### Saved entries
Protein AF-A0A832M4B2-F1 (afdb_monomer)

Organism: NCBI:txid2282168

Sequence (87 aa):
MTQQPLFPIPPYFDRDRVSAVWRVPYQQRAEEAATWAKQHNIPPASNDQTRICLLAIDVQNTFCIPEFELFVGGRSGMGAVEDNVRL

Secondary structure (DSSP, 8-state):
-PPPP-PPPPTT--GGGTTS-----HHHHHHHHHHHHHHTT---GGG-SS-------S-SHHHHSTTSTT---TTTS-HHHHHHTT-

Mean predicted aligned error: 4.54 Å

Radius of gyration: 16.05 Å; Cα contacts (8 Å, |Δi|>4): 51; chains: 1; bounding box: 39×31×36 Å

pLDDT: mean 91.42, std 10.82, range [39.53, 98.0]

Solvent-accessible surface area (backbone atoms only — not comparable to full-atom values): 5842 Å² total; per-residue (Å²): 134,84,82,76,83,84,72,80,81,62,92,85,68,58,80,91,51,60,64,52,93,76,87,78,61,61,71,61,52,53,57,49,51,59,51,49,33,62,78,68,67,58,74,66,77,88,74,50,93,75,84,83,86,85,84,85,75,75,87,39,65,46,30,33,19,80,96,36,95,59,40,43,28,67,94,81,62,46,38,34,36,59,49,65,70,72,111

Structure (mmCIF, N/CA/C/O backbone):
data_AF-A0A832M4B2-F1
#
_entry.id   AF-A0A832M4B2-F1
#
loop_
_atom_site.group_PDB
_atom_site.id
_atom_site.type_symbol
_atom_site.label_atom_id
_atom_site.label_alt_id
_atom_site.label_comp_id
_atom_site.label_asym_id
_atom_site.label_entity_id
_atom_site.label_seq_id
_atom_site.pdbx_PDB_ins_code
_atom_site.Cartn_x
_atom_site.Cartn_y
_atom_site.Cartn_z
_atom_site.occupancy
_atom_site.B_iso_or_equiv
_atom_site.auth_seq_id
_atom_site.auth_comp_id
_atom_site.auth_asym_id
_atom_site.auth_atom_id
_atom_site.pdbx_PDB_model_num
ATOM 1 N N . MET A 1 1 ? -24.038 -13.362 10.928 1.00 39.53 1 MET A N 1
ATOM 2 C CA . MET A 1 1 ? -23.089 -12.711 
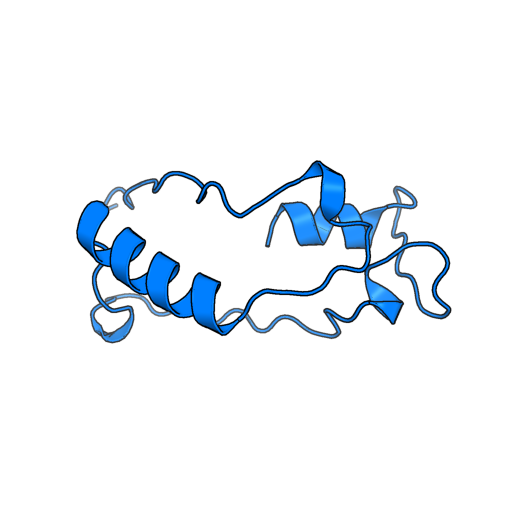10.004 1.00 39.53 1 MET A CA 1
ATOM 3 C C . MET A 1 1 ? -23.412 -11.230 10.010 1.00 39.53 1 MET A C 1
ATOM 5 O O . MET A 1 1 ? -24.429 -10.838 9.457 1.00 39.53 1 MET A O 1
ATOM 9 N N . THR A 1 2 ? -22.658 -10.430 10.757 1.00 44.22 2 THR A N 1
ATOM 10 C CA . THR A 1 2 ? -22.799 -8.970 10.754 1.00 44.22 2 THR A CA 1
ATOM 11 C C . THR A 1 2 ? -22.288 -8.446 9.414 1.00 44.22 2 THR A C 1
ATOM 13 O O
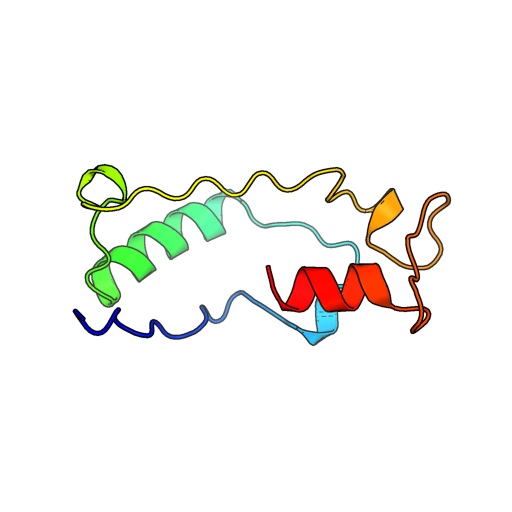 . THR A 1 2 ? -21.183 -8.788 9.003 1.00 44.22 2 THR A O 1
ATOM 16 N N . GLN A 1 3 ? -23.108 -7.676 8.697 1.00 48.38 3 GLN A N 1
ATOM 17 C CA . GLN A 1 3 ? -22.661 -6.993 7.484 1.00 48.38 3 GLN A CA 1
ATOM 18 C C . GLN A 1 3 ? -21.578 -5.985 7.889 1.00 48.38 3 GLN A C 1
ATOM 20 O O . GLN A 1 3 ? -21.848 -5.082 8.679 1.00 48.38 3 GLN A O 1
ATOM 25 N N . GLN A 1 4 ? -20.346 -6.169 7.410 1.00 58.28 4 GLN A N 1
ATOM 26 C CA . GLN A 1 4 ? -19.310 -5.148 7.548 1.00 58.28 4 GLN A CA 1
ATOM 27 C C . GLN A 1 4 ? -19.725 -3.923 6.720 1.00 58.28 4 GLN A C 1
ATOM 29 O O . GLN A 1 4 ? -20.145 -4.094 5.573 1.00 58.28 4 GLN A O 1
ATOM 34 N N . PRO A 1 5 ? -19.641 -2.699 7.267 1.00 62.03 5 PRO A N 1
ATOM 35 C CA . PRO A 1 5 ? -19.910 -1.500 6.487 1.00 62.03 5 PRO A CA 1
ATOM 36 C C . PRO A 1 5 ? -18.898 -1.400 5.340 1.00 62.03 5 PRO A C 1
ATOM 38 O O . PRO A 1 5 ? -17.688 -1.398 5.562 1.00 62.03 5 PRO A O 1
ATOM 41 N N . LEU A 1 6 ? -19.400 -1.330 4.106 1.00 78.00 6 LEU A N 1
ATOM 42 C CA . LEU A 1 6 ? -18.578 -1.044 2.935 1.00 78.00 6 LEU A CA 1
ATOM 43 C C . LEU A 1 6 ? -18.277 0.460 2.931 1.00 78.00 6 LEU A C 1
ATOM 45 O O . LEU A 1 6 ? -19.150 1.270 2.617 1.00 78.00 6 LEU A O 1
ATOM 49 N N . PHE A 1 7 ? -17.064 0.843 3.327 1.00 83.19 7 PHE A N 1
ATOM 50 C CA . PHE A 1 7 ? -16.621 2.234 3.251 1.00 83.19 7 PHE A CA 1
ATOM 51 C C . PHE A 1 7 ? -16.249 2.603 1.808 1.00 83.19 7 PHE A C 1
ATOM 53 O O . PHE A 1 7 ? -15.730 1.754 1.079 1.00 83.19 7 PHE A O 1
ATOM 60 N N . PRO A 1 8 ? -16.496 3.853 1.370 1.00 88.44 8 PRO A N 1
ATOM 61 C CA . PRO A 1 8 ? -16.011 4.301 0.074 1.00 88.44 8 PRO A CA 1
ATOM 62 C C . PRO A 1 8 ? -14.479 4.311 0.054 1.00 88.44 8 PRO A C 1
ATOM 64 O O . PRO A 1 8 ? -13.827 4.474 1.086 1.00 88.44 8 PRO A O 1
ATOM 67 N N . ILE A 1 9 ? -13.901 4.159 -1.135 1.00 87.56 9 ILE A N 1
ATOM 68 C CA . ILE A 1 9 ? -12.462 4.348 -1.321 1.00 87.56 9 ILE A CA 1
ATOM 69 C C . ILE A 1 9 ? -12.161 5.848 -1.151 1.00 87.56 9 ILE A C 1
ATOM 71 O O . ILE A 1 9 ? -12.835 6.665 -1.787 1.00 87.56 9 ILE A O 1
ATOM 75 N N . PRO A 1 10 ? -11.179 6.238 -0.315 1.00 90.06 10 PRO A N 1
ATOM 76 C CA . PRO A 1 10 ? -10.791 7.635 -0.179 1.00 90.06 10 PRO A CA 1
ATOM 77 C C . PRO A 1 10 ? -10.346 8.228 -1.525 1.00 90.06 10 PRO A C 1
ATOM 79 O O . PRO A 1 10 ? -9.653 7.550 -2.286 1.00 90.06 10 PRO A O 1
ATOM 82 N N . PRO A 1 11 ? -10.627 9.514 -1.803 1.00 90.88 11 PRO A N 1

### WHAT YOU HAVE TO DO
Set down exactly the lines beginning at the one that holds "ATOM 77 C C" and ending with the last line of the data.

### COMPLETED TASK
ATOM 77 C C . PRO A 1 10 ? -10.346 8.228 -1.525 1.00 90.06 10 PRO A C 1
ATOM 79 O O . PRO A 1 10 ? -9.653 7.550 -2.286 1.00 90.06 10 PRO A O 1
ATOM 82 N N . PRO A 1 11 ? -10.627 9.514 -1.803 1.00 90.88 11 PRO A N 1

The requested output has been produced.